Brief:
Keep to one stretch of the data below, the lines from the one with "ATOM 34 C CA" up to and including the one with "ATOM 81 N N", and return that stretch exactly.

Data excerpts:
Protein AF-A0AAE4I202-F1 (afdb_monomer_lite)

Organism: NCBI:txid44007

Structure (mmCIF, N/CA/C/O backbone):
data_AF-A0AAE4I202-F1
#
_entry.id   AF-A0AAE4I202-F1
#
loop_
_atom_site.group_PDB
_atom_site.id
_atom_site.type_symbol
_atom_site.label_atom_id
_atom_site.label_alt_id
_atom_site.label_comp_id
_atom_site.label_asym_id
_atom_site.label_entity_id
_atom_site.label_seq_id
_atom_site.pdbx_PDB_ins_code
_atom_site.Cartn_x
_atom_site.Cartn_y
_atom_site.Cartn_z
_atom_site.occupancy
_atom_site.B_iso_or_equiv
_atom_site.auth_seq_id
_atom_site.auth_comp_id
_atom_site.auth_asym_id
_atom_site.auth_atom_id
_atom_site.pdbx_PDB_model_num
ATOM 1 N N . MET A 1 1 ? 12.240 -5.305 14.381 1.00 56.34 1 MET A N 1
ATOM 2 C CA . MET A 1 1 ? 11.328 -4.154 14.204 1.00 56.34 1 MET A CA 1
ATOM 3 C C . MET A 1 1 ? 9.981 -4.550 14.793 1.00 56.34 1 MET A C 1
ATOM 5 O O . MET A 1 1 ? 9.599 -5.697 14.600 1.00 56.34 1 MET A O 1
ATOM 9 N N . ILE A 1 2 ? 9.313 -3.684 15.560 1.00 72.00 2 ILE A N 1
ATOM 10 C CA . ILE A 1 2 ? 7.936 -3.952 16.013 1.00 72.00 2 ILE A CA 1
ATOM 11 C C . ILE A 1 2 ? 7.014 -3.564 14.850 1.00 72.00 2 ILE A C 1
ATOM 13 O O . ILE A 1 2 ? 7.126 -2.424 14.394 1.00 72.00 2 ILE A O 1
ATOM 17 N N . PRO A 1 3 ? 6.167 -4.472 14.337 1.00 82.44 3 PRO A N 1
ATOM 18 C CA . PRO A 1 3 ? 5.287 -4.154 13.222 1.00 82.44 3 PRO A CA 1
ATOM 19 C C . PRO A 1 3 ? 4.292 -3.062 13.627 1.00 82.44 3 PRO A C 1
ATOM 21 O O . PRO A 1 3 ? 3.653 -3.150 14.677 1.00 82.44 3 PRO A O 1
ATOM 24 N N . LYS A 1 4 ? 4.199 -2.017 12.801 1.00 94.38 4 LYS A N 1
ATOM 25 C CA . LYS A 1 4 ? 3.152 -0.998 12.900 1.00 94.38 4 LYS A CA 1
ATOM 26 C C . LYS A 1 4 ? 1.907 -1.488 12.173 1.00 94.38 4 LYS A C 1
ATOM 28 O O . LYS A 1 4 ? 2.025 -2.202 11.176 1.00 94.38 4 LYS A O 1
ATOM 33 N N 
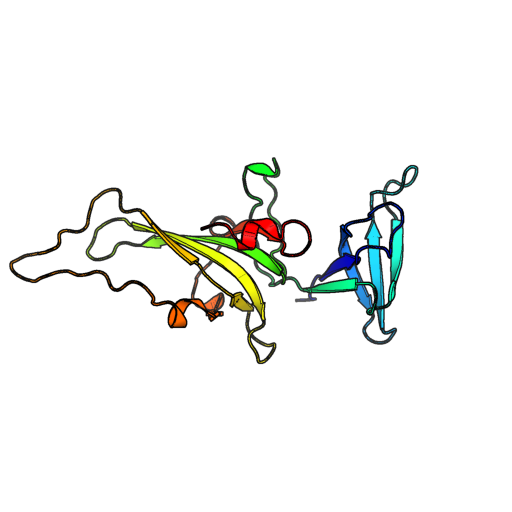. PHE A 1 5 ? 0.743 -1.071 12.650 1.00 96.00 5 PHE A N 1
ATOM 34 C CA . PHE A 1 5 ? -0.535 -1.406 12.043 1.00 96.00 5 PHE A CA 1
ATOM 35 C C . PHE A 1 5 ? -1.386 -0.152 11.892 1.00 96.00 5 PHE A C 1
ATOM 37 O O . PHE A 1 5 ? -1.355 0.748 12.731 1.00 96.00 5 PHE A O 1
ATOM 44 N N . ARG A 1 6 ? -2.186 -0.149 10.836 1.00 96.12 6 ARG A N 1
ATOM 45 C CA . ARG A 1 6 ? -3.410 0.637 10.741 1.00 96.12 6 ARG A CA 1
ATOM 46 C C . ARG A 1 6 ? -4.566 -0.330 10.498 1.00 96.12 6 ARG A C 1
ATOM 48 O O . ARG A 1 6 ? -4.336 -1.499 10.185 1.00 96.12 6 ARG A O 1
ATOM 55 N N . ALA A 1 7 ? -5.789 0.116 10.698 1.00 96.31 7 ALA A N 1
ATOM 56 C CA . ALA A 1 7 ? -6.970 -0.706 10.514 1.00 96.31 7 ALA A CA 1
ATOM 57 C C . ALA A 1 7 ? -8.005 0.059 9.708 1.00 96.31 7 ALA A C 1
ATOM 59 O O . ALA A 1 7 ? -8.219 1.246 9.952 1.00 96.31 7 ALA A O 1
ATOM 60 N N . TRP A 1 8 ? -8.657 -0.637 8.784 1.00 96.56 8 TRP A N 1
ATOM 61 C CA . TRP A 1 8 ? -9.895 -0.155 8.195 1.00 96.56 8 TRP A CA 1
ATOM 62 C C . TRP A 1 8 ? -11.060 -0.616 9.062 1.00 96.56 8 TRP A C 1
ATOM 64 O O . TRP A 1 8 ? -11.285 -1.817 9.215 1.00 96.56 8 TRP A O 1
ATOM 74 N N . VAL A 1 9 ? -11.781 0.329 9.657 1.00 95.25 9 VAL A N 1
ATOM 75 C CA . VAL A 1 9 ? -13.031 0.044 10.365 1.00 95.25 9 VAL A CA 1
ATOM 76 C C . VAL A 1 9 ? -14.141 -0.081 9.332 1.00 95.25 9 VAL A C 1
ATOM 78 O O . VAL A 1 9 ? -14.343 0.832 8.529 1.00 95.25 9 VAL A O 1
ATOM 81 N N . LYS A 1 10 ? -14.848 -1.214 9.343 1.00 95.25 10 LYS A N 1
ATOM 82 C CA . LYS A 1 10 ? -15.795 -1.578 8.286 1.00 95.25 10 LYS A CA 1
ATOM 83 C C . LYS A 1 10 ? -17.015 -0.637 8.234 1.00 95.25 10 LYS A C 1
ATOM 85 O O . LYS A 1 10 ? -17.435 -0.095 9.264 1.00 95.25 10 LYS A O 1
ATOM 90 N N . PRO A 1 11 ? -17.638 -0.485 7.050 1.00 93.81 11 PRO A N 1
ATOM 91 C CA . PRO A 1 11 ? -18.898 0.225 6.874 1.00 93.81 11 PRO A CA 1
ATOM 92 C C . PRO A 1 11 ? -19.967 -0.238 7.868 1.00 93.81 11 PRO A C 1
ATOM 94 O O . PRO A 1 11 ? -20.142 -1.432 8.106 1.00 93.81 11 PRO A O 1
ATOM 97 N N . GLY A 1 12 ? -20.708 0.711 8.438 1.00 90.56 12 GLY A N 1
ATOM 98 C CA . GLY A 1 12 ? -21.817 0.426 9.357 1.00 90.56 12 GLY A CA 1
ATOM 99 C C . GLY A 1 12 ? -21.429 0.168 10.819 1.00 90.56 12 GLY A C 1
ATOM 100 O O . GLY A 1 12 ? -22.314 0.218 11.672 1.00 90.56 12 GLY A O 1
ATOM 101 N N . VAL A 1 13 ? -20.142 -0.018 11.135 1.00 92.00 13 VAL A N 1
ATOM 102 C CA . VAL A 1 13 ? -19.650 -0.085 12.527 1.00 92.00 13 VAL A CA 1
ATOM 103 C C . VAL A 1 13 ? -19.731 1.298 13.178 1.00 92.00 13 VAL A C 1
ATOM 105 O O . VAL A 1 13 ? -20.185 1.460 14.311 1.00 92.00 13 VAL A O 1
ATOM 108 N N . LEU A 1 14 ? -19.333 2.329 12.430 1.00 89.06 14 LEU A N 1
ATOM 109 C CA . LEU A 1 14 ? -19.290 3.708 12.895 1.00 89.06 14 LEU A CA 1
ATOM 110 C C . LEU A 1 14 ? -20.376 4.547 12.236 1.00 89.06 14 LEU A C 1
ATOM 112 O O . LEU A 1 14 ? -20.363 4.791 11.035 1.00 89.06 14 LEU A O 1
ATOM 116 N N . SER A 1 15 ? -21.295 5.071 13.048 1.00 85.62 15 SER A N 1
ATOM 117 C CA . SER A 1 15 ? -22.416 5.881 12.546 1.00 85.62 15 SER A CA 1
ATOM 118 C C . SER A 1 15 ? -21.992 7.171 11.832 1.00 85.62 15 SER A C 1
ATOM 120 O O . SER A 1 15 ? -22.753 7.697 11.024 1.00 85.62 15 SER A O 1
ATOM 122 N N . ASN A 1 16 ? -20.792 7.685 12.115 1.00 86.81 16 ASN A N 1
ATOM 123 C CA . ASN A 1 16 ? -20.247 8.888 11.492 1.00 86.81 16 ASN A CA 1
ATOM 124 C C . ASN A 1 16 ? -19.301 8.616 10.307 1.00 86.81 16 ASN A C 1
ATOM 126 O O . ASN A 1 16 ? -18.878 9.573 9.668 1.00 86.81 16 ASN A O 1
ATOM 130 N N . HIS A 1 17 ? -19.022 7.346 10.001 1.00 86.88 17 HIS A N 1
ATOM 131 C CA . HIS A 1 17 ? -18.248 6.898 8.841 1.00 86.88 17 HIS A CA 1
ATOM 132 C C . HIS A 1 17 ? -19.012 5.775 8.126 1.00 86.88 17 HIS A C 1
ATOM 134 O O . HIS A 1 17 ? -18.714 4.596 8.332 1.00 86.88 17 HIS A O 1
ATOM 140 N N . PRO A 1 18 ? -20.037 6.115 7.319 1.00 87.31 18 PRO A N 1
ATOM 141 C CA . PRO A 1 18 ? -20.883 5.113 6.675 1.00 87.31 18 PRO A CA 1
ATOM 142 C C . PRO A 1 18 ? -20.100 4.212 5.714 1.00 87.31 18 PRO A C 1
ATOM 144 O O . PRO A 1 18 ? -20.442 3.039 5.603 1.00 87.31 18 PRO A O 1
ATOM 147 N N . ASP A 1 19 ? -19.034 4.733 5.106 1.00 88.88 19 ASP A N 1
ATOM 148 C CA . ASP A 1 19 ? -18.182 4.028 4.139 1.00 88.88 19 ASP A CA 1
ATOM 149 C C . ASP A 1 19 ? -16.936 3.387 4.788 1.00 88.88 19 ASP A C 1
ATOM 151 O O . ASP A 1 19 ? -16.087 2.816 4.107 1.00 88.88 19 ASP A O 1
ATOM 155 N N . GLY A 1 20 ? -16.835 3.439 6.120 1.00 91.81 20 GLY A N 1
ATOM 156 C CA . GLY A 1 20 ? -15.653 3.014 6.866 1.00 91.81 20 GLY A CA 1
ATOM 157 C C . GLY A 1 20 ? -14.582 4.103 6.973 1.00 91.81 20 GLY A C 1
ATOM 158 O O . GLY A 1 20 ? -14.760 5.231 6.508 1.00 91.81 20 GLY A O 1
ATOM 159 N N . VAL A 1 21 ? -13.489 3.790 7.670 1.00 92.44 21 VAL A N 1
ATOM 160 C CA . VAL A 1 21 ? -12.368 4.721 7.884 1.00 92.44 21 VAL A CA 1
ATOM 161 C C . VAL A 1 21 ? -11.079 3.964 8.160 1.00 92.44 21 VAL A C 1
ATOM 163 O O . VAL A 1 21 ? -11.091 2.990 8.916 1.00 92.44 21 VAL A O 1
ATOM 166 N N . VAL A 1 22 ? -9.970 4.407 7.569 1.00 93.88 22 VAL A N 1
ATOM 167 C CA . VAL A 1 22 ? -8.637 3.898 7.908 1.00 93.88 22 VAL A CA 1
ATOM 168 C C . VAL A 1 22 ? -8.012 4.752 9.005 1.00 93.88 22 VAL A C 1
ATOM 170 O O . VAL A 1 22 ? -8.037 5.980 8.962 1.00 93.88 22 VAL A O 1
ATOM 173 N N . ALA A 1 23 ? -7.441 4.100 10.015 1.00 93.62 23 ALA A N 1
ATOM 174 C CA . ALA A 1 23 ? -6.830 4.783 11.147 1.00 93.62 23 ALA A CA 1
ATOM 175 C C . ALA A 1 23 ? -5.699 3.970 11.788 1.00 93.62 23 ALA A C 1
ATOM 177 O O . ALA A 1 23 ? -5.676 2.740 11.709 1.00 93.62 23 ALA A O 1
ATOM 178 N N . ASP A 1 24 ? -4.773 4.659 12.461 1.00 94.31 24 ASP A N 1
ATOM 179 C CA . ASP A 1 24 ? -3.697 4.029 13.232 1.00 94.31 24 ASP A CA 1
ATOM 180 C C . ASP A 1 24 ? -4.261 3.022 14.237 1.00 94.31 24 ASP A C 1
ATOM 182 O O . ASP A 1 24 ? -5.219 3.306 14.964 1.00 94.31 24 ASP A O 1
ATOM 186 N N . ALA A 1 25 ? -3.632 1.853 14.316 1.00 95.06 25 ALA A N 1
ATOM 187 C CA . ALA A 1 25 ? -4.180 0.726 15.046 1.00 95.06 25 ALA A CA 1
ATOM 188 C C . ALA A 1 25 ? -3.116 -0.014 15.857 1.00 95.06 25 ALA A C 1
ATOM 190 O O . ALA A 1 25 ? -1.954 -0.150 15.468 1.00 95.06 25 ALA A O 1
ATOM 191 N N . LYS A 1 26 ? -3.529 -0.539 17.007 1.00 94.81 26 LYS A N 1
ATOM 192 C CA . LYS A 1 26 ? -2.714 -1.405 17.851 1.00 94.81 26 LYS A CA 1
ATOM 193 C C . LYS A 1 26 ? -3.502 -2.682 18.159 1.00 94.81 26 LYS A C 1
ATOM 195 O O . LYS A 1 26 ? -4.333 -2.660 19.068 1.00 94.81 26 LYS A O 1
ATOM 200 N N . PRO A 1 27 ? -3.255 -3.779 17.423 1.00 94.06 27 PRO A N 1
ATOM 201 C CA . PRO A 1 27 ? -3.935 -5.045 17.664 1.00 94.06 27 PRO A CA 1
ATOM 202 C C . PRO A 1 27 ? -3.474 -5.699 18.973 1.00 94.06 27 PRO A C 1
ATOM 204 O O . PRO A 1 27 ? -2.281 -5.707 19.291 1.00 94.06 27 PRO A O 1
ATOM 207 N N . ASP A 1 28 ? -4.421 -6.290 19.698 1.00 92.88 28 ASP A N 1
ATOM 208 C CA . ASP A 1 28 ? -4.203 -7.260 20.766 1.00 92.88 28 ASP A CA 1
ATOM 209 C C . ASP A 1 28 ? -4.667 -8.642 20.287 1.00 92.88 28 ASP A C 1
ATOM 211
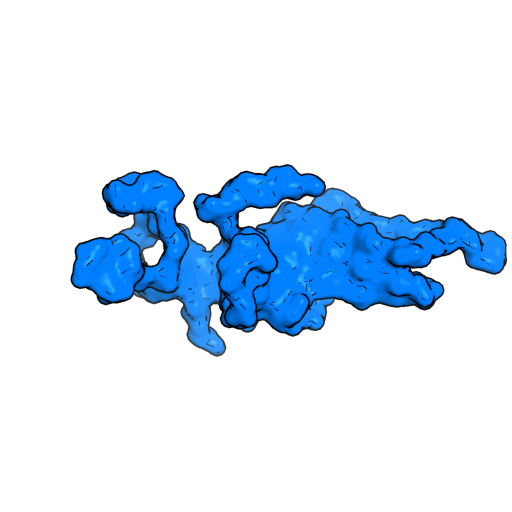 O O . ASP A 1 28 ? -5.839 -9.009 20.360 1.00 92.88 28 ASP A O 1
ATOM 215 N N . PHE A 1 29 ? -3.714 -9.434 19.797 1.00 88.62 29 PHE A N 1
ATOM 216 C CA . PHE A 1 29 ? -3.982 -10.778 19.284 1.00 88.62 29 PHE A CA 1
ATOM 217 C C . PHE A 1 29 ? -4.416 -11.783 20.363 1.00 88.62 29 PHE A C 1
ATOM 219 O O . PHE A 1 29 ? -4.929 -12.842 20.017 1.00 88.62 29 PHE A O 1
ATOM 226 N N . LEU A 1 30 ? -4.194 -11.498 21.653 1.00 89.31 30 LEU A N 1
ATOM 227 C CA . LEU A 1 30 ? -4.669 -12.357 22.743 1.00 89.31 30 LEU A CA 1
ATOM 228 C C . LEU A 1 30 ? -6.116 -12.024 23.108 1.00 89.31 30 LEU A C 1
ATOM 230 O O . LEU A 1 30 ? -6.902 -12.934 23.369 1.00 89.31 30 LEU A O 1
ATOM 234 N N . GLY A 1 31 ? -6.442 -10.730 23.128 1.00 87.94 31 GLY A N 1
ATOM 235 C CA . GLY A 1 31 ? -7.796 -10.226 23.351 1.00 87.94 31 GLY A CA 1
ATOM 236 C C . GLY A 1 31 ? -8.722 -10.376 22.143 1.00 87.94 31 GLY A C 1
ATOM 237 O O . GLY A 1 31 ? -9.932 -10.322 22.320 1.00 87.94 31 GLY A O 1
ATOM 238 N N . MET A 1 32 ? -8.166 -10.619 20.946 1.00 89.75 32 MET A N 1
ATOM 239 C CA . MET A 1 32 ? -8.884 -10.634 19.659 1.00 89.75 32 MET A CA 1
ATOM 240 C C . MET A 1 32 ? -9.552 -9.288 19.327 1.00 89.75 32 MET A C 1
ATOM 242 O O . MET A 1 32 ? -10.554 -9.229 18.614 1.00 89.75 32 MET A O 1
ATOM 246 N N . GLU A 1 33 ? -8.961 -8.202 19.824 1.00 93.69 33 GLU A N 1
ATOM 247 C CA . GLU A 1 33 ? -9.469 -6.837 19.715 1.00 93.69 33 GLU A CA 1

Written solution:
ATOM 34 C CA . PHE A 1 5 ? -0.535 -1.406 12.043 1.00 96.00 5 PHE A CA 1
ATOM 35 C C . PHE A 1 5 ? -1.386 -0.152 11.892 1.00 96.00 5 PHE A C 1
ATOM 37 O O . PHE A 1 5 ? -1.355 0.748 12.731 1.00 96.00 5 PHE A O 1
ATOM 44 N N . ARG A 1 6 ? -2.186 -0.149 10.836 1.00 96.12 6 ARG A N 1
ATOM 45 C CA . ARG A 1 6 ? -3.410 0.637 10.741 1.00 96.12 6 ARG A CA 1
ATOM 46 C C . ARG A 1 6 ? -4.566 -0.330 10.498 1.00 96.12 6 ARG A C 1
ATOM 48 O O . ARG A 1 6 ? -4.336 -1.499 10.185 1.00 96.12 6 ARG A O 1
ATOM 55 N N . ALA A 1 7 ? -5.789 0.116 10.698 1.00 96.31 7 ALA A N 1
ATOM 56 C CA . ALA A 1 7 ? -6.970 -0.706 10.514 1.00 96.31 7 ALA A CA 1
ATOM 57 C C . ALA A 1 7 ? -8.005 0.059 9.708 1.00 96.31 7 ALA A C 1
ATOM 59 O O . ALA A 1 7 ? -8.219 1.246 9.952 1.00 96.31 7 ALA A O 1
ATOM 60 N N . TRP A 1 8 ? -8.657 -0.637 8.784 1.00 96.56 8 TRP A N 1
ATOM 61 C CA . TRP A 1 8 ? -9.895 -0.155 8.195 1.00 96.56 8 TRP A CA 1
ATOM 62 C C . TRP A 1 8 ? -11.060 -0.616 9.062 1.00 96.56 8 TRP A C 1
ATOM 64 O O . TRP A 1 8 ? -11.285 -1.817 9.215 1.00 96.56 8 TRP A O 1
ATOM 74 N N . VAL A 1 9 ? -11.781 0.329 9.657 1.00 95.25 9 VAL A N 1
ATOM 75 C CA . VAL A 1 9 ? -13.031 0.044 10.365 1.00 95.25 9 VAL A CA 1
ATOM 76 C C . VAL A 1 9 ? -14.141 -0.081 9.332 1.00 95.25 9 VAL A C 1
ATOM 78 O O . VAL A 1 9 ? -14.343 0.832 8.529 1.00 95.25 9 VAL A O 1
ATOM 81 N N . LYS A 1 10 ? -14.848 -1.214 9.343 1.00 95.25 10 LYS A N 1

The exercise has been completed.